La organización de los Oscar y el FBI reforzaron la seguridad este 12 de marzo tras detectar un posible complot de Irán para atacar con drones la gala en Los Ángeles. El plan, analizado por el presidente Donald Trump, implicaría lanzamientos desde embarcaciones frente a la costa de California, lo que obligó a desplegar un operativo especial entre la policía local y agencias federales para proteger el Teatro Dolby y garantizar la seguridad de los asistentes.
El gobernador Gavin Newsom confirmó la alerta federal sobre el uso de drones desde embarcaciones, aunque aclaró que la información sigue bajo verificación rigurosa. Por precaución, los productores han incrementado la vigilancia en la alfombra roja y el perímetro del evento, asegurando que el espectáculo se desarrolle sin interrupciones frente a las provocaciones directas del régimen de Teherán.

Esta amenaza ocurre en un contexto de alta tensión donde el régimen iraní busca intimidar a Occidente golpeando sus iconos culturales más visibles y mediáticos. La seguridad técnica se ha duplicado para monitorear el espacio aéreo, garantizando que la edición número 98 de los premios, presentada por Conan O’Brien, no se vea empañada por el chantaje o el terrorismo extranjero.
La gala también rendirá homenaje a figuras fallecidas como Rob Reiner, subrayando un mensaje de resiliencia ante la violencia y la inseguridad internacional. La Academia ha sido enfática en que la prioridad absoluta es la seguridad de invitados como Robert Downey Jr. y Anne Hathaway, enviando una señal de firmeza ante los intentos de desestabilización por parte de actores estatales hostiles.

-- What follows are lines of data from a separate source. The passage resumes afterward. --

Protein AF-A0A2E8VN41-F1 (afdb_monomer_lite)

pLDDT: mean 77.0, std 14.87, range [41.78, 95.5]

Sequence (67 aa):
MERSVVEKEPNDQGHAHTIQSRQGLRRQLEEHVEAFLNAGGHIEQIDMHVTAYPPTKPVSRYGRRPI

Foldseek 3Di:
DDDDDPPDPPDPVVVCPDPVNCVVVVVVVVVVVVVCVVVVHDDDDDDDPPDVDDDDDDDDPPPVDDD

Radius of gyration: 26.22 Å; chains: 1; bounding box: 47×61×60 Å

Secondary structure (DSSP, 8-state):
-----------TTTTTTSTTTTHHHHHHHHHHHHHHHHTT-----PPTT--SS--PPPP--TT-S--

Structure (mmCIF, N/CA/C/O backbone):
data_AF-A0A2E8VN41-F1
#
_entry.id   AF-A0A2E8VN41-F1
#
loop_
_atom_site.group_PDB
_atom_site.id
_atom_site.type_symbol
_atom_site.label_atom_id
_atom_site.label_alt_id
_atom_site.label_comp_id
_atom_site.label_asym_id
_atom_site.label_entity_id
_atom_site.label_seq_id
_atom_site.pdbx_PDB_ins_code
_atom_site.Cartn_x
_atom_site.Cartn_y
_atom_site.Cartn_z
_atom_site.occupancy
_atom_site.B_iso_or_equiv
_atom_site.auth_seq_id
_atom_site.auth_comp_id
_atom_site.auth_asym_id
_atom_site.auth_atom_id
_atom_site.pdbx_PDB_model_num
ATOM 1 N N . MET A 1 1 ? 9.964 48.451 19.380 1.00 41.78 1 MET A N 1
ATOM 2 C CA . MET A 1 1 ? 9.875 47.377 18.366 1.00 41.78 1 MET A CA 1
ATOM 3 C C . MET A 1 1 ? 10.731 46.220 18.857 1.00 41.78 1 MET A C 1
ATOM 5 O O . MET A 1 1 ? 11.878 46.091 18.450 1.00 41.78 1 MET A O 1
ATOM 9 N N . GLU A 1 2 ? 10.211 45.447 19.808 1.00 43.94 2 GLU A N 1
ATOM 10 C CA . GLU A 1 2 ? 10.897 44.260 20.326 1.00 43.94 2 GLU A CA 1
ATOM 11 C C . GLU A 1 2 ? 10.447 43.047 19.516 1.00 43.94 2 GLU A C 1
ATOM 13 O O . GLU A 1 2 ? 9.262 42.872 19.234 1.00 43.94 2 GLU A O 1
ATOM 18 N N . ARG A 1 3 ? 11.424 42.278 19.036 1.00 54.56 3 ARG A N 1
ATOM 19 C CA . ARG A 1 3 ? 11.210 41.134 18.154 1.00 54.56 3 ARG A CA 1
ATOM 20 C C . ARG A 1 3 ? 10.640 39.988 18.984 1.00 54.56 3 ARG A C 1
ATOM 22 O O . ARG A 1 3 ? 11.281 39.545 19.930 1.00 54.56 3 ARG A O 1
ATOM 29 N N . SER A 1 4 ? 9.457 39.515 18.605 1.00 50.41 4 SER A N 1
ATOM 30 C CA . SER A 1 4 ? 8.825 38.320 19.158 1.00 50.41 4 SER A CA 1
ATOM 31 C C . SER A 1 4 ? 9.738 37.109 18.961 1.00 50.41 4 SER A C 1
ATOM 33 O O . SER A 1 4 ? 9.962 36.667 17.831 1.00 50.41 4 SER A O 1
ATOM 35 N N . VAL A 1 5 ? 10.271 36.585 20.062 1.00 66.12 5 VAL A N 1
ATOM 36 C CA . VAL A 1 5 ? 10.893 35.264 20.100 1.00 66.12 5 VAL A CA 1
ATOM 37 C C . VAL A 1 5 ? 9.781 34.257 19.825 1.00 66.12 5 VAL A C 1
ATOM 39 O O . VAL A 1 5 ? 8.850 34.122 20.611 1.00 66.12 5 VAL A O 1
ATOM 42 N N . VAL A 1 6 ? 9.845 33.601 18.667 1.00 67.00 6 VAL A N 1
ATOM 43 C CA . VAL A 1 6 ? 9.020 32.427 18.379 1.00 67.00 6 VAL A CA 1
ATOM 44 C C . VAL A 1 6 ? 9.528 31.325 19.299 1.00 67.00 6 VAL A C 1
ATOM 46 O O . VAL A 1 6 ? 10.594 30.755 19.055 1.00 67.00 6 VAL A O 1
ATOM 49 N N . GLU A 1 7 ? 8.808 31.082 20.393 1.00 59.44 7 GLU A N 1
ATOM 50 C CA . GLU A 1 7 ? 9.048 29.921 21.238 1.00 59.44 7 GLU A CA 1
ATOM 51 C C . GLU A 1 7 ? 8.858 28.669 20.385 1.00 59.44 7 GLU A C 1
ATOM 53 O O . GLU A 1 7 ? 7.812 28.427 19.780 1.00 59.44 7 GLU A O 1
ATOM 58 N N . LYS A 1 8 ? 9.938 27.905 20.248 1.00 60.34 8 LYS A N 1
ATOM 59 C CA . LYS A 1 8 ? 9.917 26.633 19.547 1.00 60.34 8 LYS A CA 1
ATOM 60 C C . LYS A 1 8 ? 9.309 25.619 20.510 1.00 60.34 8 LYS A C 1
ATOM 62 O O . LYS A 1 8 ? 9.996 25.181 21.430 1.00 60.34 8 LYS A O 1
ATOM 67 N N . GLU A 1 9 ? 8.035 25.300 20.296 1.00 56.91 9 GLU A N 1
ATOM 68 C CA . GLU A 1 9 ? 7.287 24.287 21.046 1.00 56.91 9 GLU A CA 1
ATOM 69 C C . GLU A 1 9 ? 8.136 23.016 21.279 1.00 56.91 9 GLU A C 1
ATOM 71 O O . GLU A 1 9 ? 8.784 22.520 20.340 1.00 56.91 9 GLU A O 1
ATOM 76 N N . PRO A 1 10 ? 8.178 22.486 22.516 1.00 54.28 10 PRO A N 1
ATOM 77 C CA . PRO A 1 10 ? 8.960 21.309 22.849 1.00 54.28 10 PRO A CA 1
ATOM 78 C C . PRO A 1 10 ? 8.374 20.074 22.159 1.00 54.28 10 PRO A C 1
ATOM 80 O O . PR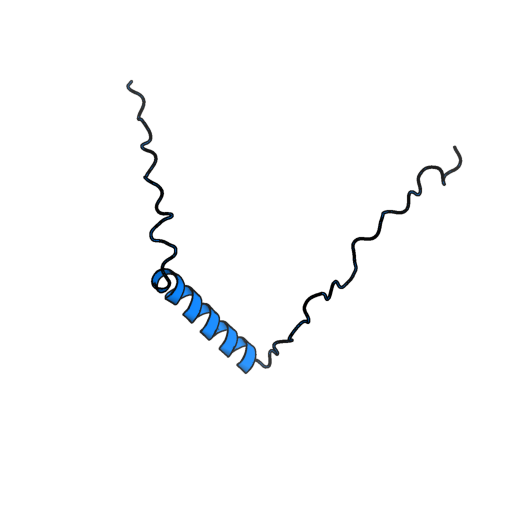O A 1 10 ? 7.308 19.588 22.503 1.00 54.28 10 PRO A O 1
ATOM 83 N N . ASN A 1 11 ? 9.118 19.579 21.173 1.00 59.19 11 ASN A N 1
ATOM 84 C CA . ASN A 1 11 ? 9.105 18.235 20.599 1.00 59.19 11 ASN A CA 1
ATOM 85 C C . ASN A 1 11 ? 8.049 17.240 21.151 1.00 59.19 11 ASN A C 1
ATOM 87 O O . ASN A 1 11 ? 8.389 16.342 21.924 1.00 59.19 11 ASN A O 1
ATOM 91 N N . ASP A 1 12 ? 6.807 17.305 20.659 1.00 52.62 12 ASP A N 1
ATOM 92 C CA . ASP A 1 12 ? 5.727 16.325 20.915 1.00 52.62 12 ASP A CA 1
ATOM 93 C C . ASP A 1 12 ? 5.952 14.968 20.194 1.00 52.62 12 ASP A C 1
ATOM 95 O O . ASP A 1 12 ? 5.039 14.224 19.840 1.00 52.62 12 ASP A O 1
ATOM 99 N N . GLN A 1 13 ? 7.213 14.612 19.938 1.00 55.19 13 GLN A N 1
ATOM 100 C CA . GLN A 1 13 ? 7.588 13.337 19.319 1.00 55.19 13 GLN A CA 1
ATOM 101 C C . GLN A 1 13 ? 7.570 12.171 20.323 1.00 55.19 13 GLN A C 1
ATOM 103 O O . GLN A 1 13 ? 7.693 11.016 19.927 1.00 55.19 13 GLN A O 1
ATOM 108 N N . GLY A 1 14 ? 7.401 12.442 21.623 1.00 54.88 14 GLY A N 1
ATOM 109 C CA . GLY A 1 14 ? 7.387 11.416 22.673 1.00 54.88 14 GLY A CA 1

Agencias de inteligencia mantienen un monitoreo constante sobre las aguas del Pacífico para interceptar cualquier amenaza marítima antes de que alcance la costa de Los Ángeles. Con protocolos de emergencia reforzados, la industria del cine busca blindar su integridad soberana y evitar que el miedo interfiera con la celebración de los logros artísticos de este año.
El despliegue actual representa la respuesta de seguridad más robusta en la historia de la premiación frente a una amenaza externa directa y coordinada. Al colaborar estrechamente con el FBI, la organización garantiza que los Oscar sigan siendo un espacio seguro, demostrando que Estados Unidos no cederá ante las intimidaciones de la teocracia iraní en suelo estadounidense.